:: Record excerpts ::
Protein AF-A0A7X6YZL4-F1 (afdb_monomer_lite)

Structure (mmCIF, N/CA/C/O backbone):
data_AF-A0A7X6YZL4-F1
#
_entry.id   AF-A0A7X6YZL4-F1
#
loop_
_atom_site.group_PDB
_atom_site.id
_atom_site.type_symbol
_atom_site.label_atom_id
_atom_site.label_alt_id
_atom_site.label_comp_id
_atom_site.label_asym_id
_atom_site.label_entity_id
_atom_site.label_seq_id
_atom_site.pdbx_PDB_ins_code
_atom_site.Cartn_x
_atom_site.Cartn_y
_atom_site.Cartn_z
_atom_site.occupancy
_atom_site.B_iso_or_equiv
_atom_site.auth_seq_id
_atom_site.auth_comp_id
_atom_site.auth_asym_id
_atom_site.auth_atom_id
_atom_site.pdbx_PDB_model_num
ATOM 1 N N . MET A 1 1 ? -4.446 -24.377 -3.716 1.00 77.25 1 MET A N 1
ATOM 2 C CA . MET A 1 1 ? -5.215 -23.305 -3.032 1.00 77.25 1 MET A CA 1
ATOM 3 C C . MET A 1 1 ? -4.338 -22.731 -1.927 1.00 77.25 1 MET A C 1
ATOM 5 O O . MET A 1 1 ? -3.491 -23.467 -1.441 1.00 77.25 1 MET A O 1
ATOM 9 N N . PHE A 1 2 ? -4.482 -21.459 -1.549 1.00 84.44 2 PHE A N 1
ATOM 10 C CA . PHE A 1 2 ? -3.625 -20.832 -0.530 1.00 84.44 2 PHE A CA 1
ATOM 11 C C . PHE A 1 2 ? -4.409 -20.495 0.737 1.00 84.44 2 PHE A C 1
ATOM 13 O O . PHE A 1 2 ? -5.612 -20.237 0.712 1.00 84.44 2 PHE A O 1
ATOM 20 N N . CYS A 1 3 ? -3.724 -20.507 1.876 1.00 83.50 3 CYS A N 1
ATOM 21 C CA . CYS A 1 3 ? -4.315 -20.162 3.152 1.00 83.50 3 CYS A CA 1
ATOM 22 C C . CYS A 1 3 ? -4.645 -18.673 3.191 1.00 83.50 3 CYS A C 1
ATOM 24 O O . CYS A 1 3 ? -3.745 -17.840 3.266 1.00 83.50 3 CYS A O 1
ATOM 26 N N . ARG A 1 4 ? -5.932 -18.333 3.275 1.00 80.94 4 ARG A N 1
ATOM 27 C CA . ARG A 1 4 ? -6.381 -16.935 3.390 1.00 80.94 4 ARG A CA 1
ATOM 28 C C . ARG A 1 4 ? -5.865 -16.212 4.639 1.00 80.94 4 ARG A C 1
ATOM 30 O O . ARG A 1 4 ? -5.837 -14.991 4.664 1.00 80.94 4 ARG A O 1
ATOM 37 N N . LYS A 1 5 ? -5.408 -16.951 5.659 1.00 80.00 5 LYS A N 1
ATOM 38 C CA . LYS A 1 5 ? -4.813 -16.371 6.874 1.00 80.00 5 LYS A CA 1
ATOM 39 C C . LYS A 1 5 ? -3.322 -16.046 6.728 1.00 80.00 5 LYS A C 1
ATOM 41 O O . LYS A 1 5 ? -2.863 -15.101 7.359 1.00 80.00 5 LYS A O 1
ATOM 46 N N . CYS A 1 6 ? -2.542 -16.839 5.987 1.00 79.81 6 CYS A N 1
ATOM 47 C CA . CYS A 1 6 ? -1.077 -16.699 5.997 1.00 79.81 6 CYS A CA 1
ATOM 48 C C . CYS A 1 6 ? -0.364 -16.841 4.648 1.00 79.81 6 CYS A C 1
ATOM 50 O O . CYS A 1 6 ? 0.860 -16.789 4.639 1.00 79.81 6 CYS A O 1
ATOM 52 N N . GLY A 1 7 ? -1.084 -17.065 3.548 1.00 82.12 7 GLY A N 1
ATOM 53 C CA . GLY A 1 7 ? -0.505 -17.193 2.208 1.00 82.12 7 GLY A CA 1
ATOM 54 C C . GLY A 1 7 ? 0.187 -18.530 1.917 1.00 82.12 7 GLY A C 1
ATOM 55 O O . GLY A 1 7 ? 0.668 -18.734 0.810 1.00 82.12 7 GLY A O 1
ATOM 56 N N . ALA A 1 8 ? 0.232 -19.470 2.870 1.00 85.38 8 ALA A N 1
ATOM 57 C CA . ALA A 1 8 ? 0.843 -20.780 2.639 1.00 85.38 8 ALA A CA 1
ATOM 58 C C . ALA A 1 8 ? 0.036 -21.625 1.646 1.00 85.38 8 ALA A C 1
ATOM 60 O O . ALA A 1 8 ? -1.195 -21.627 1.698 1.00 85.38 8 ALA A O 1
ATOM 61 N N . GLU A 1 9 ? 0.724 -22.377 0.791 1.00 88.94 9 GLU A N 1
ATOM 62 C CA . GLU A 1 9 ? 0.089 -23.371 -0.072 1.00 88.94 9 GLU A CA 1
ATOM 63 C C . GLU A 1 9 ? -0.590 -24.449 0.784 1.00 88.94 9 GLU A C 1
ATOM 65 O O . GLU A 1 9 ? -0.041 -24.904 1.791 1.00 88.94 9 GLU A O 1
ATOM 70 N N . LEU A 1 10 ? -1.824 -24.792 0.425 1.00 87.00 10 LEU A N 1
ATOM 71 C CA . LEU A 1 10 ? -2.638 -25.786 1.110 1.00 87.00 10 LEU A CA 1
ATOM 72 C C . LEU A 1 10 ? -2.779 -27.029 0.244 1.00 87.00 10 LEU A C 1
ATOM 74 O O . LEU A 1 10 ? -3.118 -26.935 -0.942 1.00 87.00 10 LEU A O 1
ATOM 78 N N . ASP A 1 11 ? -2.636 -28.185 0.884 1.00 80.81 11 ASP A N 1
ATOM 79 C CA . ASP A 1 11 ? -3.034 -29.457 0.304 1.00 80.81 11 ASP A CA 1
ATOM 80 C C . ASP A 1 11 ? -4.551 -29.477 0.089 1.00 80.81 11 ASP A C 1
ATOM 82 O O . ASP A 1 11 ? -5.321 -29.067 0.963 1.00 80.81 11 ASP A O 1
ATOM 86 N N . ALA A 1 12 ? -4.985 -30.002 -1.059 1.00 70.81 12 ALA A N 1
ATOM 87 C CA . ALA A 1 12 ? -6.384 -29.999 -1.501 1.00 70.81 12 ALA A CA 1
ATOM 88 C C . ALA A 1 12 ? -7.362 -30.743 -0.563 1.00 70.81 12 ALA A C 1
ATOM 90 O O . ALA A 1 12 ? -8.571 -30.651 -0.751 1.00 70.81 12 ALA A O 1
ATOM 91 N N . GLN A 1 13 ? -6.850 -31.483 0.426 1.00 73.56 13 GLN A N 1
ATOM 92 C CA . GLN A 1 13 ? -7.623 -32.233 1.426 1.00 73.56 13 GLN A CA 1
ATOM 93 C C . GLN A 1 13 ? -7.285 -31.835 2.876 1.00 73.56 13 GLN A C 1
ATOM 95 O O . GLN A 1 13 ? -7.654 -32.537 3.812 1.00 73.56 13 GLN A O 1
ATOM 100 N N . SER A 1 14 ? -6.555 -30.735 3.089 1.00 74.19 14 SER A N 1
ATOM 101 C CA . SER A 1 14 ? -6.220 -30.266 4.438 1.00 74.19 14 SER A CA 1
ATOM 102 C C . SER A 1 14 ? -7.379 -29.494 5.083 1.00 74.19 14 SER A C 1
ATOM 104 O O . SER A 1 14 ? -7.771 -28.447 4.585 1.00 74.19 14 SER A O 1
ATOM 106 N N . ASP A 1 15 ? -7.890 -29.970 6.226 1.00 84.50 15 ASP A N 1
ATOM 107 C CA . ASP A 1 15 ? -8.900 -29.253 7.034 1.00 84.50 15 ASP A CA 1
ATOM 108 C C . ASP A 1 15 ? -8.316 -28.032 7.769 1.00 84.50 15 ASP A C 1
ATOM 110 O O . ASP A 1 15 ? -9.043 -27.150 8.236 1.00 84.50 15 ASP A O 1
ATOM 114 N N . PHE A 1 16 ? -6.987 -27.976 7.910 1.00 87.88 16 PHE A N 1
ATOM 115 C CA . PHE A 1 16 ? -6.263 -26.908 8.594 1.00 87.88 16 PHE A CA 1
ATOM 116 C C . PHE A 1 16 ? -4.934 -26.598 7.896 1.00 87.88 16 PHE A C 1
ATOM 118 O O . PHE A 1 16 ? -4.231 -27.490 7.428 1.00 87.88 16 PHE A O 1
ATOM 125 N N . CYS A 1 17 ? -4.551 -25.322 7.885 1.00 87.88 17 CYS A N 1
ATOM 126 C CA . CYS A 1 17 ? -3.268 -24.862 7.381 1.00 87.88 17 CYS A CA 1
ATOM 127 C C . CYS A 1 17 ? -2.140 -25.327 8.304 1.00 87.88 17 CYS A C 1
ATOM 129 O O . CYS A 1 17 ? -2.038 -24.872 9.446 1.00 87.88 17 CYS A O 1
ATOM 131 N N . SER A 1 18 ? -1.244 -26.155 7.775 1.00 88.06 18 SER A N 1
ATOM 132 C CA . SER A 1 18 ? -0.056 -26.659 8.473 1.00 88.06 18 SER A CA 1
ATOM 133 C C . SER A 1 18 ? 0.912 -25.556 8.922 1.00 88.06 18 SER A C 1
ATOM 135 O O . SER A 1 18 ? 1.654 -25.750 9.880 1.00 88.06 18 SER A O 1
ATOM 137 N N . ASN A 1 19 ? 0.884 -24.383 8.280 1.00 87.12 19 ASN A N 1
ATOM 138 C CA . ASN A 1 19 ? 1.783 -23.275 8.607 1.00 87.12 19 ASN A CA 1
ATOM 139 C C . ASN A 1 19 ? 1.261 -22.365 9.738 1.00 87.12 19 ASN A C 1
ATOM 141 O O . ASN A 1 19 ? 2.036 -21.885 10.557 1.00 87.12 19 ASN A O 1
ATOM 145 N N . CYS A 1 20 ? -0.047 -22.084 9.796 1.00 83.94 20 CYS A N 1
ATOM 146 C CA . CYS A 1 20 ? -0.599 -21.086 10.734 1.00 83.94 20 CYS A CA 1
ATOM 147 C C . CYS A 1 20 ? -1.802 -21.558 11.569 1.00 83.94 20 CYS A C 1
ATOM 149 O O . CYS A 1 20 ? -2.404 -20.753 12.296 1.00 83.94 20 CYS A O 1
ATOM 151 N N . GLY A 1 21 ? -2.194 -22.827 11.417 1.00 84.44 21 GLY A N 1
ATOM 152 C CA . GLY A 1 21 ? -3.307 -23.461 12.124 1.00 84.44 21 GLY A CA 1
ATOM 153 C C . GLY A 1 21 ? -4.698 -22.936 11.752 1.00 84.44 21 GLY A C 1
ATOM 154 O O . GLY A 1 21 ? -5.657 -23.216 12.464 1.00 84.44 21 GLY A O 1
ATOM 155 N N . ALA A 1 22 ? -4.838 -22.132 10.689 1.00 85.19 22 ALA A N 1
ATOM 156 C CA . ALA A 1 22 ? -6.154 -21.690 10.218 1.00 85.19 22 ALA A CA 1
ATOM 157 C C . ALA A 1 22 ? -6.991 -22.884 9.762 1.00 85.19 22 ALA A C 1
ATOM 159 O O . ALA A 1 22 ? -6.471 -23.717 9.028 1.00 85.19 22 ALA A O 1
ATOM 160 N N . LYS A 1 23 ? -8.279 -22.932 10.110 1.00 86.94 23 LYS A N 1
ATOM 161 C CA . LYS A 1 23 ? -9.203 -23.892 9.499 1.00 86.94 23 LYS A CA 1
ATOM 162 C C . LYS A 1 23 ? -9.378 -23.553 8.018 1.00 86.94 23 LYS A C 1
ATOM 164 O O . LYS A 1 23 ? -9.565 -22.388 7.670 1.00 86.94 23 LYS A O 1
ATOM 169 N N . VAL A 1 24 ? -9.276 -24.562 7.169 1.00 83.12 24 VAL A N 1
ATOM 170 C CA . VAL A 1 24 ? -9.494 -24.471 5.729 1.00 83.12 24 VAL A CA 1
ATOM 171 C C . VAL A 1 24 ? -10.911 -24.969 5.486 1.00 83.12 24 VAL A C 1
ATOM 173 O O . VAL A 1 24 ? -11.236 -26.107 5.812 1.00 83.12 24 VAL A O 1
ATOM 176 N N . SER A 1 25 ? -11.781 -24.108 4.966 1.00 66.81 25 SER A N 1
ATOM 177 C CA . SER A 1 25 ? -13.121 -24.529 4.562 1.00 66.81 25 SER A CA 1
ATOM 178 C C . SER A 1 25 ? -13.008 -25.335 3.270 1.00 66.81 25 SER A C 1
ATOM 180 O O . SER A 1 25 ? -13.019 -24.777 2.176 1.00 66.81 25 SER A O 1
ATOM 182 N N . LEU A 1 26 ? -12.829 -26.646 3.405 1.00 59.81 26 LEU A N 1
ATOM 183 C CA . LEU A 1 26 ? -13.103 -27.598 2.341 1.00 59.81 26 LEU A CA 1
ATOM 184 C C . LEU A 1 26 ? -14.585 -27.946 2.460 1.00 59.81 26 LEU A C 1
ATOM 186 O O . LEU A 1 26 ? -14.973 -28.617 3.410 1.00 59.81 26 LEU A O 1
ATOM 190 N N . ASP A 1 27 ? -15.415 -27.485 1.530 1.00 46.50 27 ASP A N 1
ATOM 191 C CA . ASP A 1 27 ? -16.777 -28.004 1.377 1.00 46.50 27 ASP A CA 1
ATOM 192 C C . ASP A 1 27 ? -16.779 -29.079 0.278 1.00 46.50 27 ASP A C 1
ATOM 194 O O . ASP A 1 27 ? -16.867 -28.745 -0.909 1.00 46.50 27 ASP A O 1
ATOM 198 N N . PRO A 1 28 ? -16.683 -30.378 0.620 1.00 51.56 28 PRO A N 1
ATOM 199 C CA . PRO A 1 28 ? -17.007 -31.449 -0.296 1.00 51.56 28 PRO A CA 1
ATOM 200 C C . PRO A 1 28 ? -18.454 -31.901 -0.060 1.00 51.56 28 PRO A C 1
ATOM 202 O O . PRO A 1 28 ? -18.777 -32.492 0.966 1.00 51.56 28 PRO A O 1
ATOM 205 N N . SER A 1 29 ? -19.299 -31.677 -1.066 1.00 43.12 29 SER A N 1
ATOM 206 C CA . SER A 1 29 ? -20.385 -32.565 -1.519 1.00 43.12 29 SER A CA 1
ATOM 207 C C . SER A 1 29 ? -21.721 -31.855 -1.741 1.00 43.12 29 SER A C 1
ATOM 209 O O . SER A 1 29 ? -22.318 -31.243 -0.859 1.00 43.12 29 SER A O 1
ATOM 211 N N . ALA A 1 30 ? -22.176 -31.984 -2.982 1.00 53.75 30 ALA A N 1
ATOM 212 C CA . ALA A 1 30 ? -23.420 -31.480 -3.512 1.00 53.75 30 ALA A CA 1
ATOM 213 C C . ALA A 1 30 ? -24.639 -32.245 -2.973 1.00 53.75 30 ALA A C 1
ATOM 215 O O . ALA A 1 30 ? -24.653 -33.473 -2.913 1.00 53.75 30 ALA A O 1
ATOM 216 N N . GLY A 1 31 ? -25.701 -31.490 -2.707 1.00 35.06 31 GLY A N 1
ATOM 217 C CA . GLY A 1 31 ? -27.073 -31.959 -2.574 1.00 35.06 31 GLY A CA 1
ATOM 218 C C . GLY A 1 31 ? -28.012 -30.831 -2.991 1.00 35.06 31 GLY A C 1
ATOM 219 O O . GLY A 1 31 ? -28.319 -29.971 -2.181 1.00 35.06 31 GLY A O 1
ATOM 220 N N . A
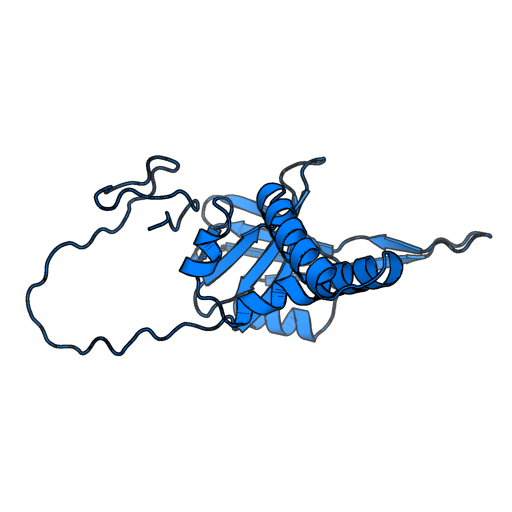SN A 1 32 ? -28.350 -30.816 -4.283 1.00 46.88 32 ASN A N 1
ATOM 221 C CA . ASN A 1 32 ? -29.417 -30.079 -4.972 1.00 46.88 32 ASN A CA 1
ATOM 222 C C . ASN A 1 32 ? -30.215 -29.023 -4.177 1.00 46.88 32 ASN A C 1
ATOM 224 O O . ASN A 1 32 ? -31.132 -29.364 -3.442 1.00 46.88 32 ASN A O 1
ATOM 228 N N . GLU A 1 33 ? -29.982 -27.753 -4.510 1.00 41.34 33 GLU A N 1
ATOM 229 C CA . GLU A 1 33 ? -31.046 -26.804 -4.852 1.00 41.34 33 GLU A CA 1
ATOM 230 C C . GLU A 1 33 ? -30.465 -25.787 -5.849 1.00 41.34 33 GLU A C 1
ATOM 232 O O . GLU A 1 33 ? -29.455 -25.127 -5.593 1.00 41.34 33 GLU A O 1
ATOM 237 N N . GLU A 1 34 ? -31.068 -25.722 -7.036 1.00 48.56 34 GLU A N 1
:::
▶ _Work item_
From the listing above, return the lines starting at the one with "ATOM 91 N N" and ending at the one with "ATOM 100 N N", both kept, exactly as they appear and nothing more.

▶ _Solved exercise_
ATOM 91 N N . GLN A 1 13 ? -6.850 -31.483 0.426 1.00 73.56 13 GLN A N 1
ATOM 92 C CA . GLN A 1 13 ? -7.623 -32.233 1.426 1.00 73.56 13 GLN A CA 1
ATOM 93 C C . GLN A 1 13 ? -7.285 -31.835 2.876 1.00 73.56 13 GLN A C 1
ATOM 95 O O . GLN A 1 13 ? -7.654 -32.537 3.812 1.00 73.56 13 GLN A O 1
ATOM 100 N N . SER A 1 14 ? -6.555 -30.735 3.089 1.00 74.19 14 SER A N 1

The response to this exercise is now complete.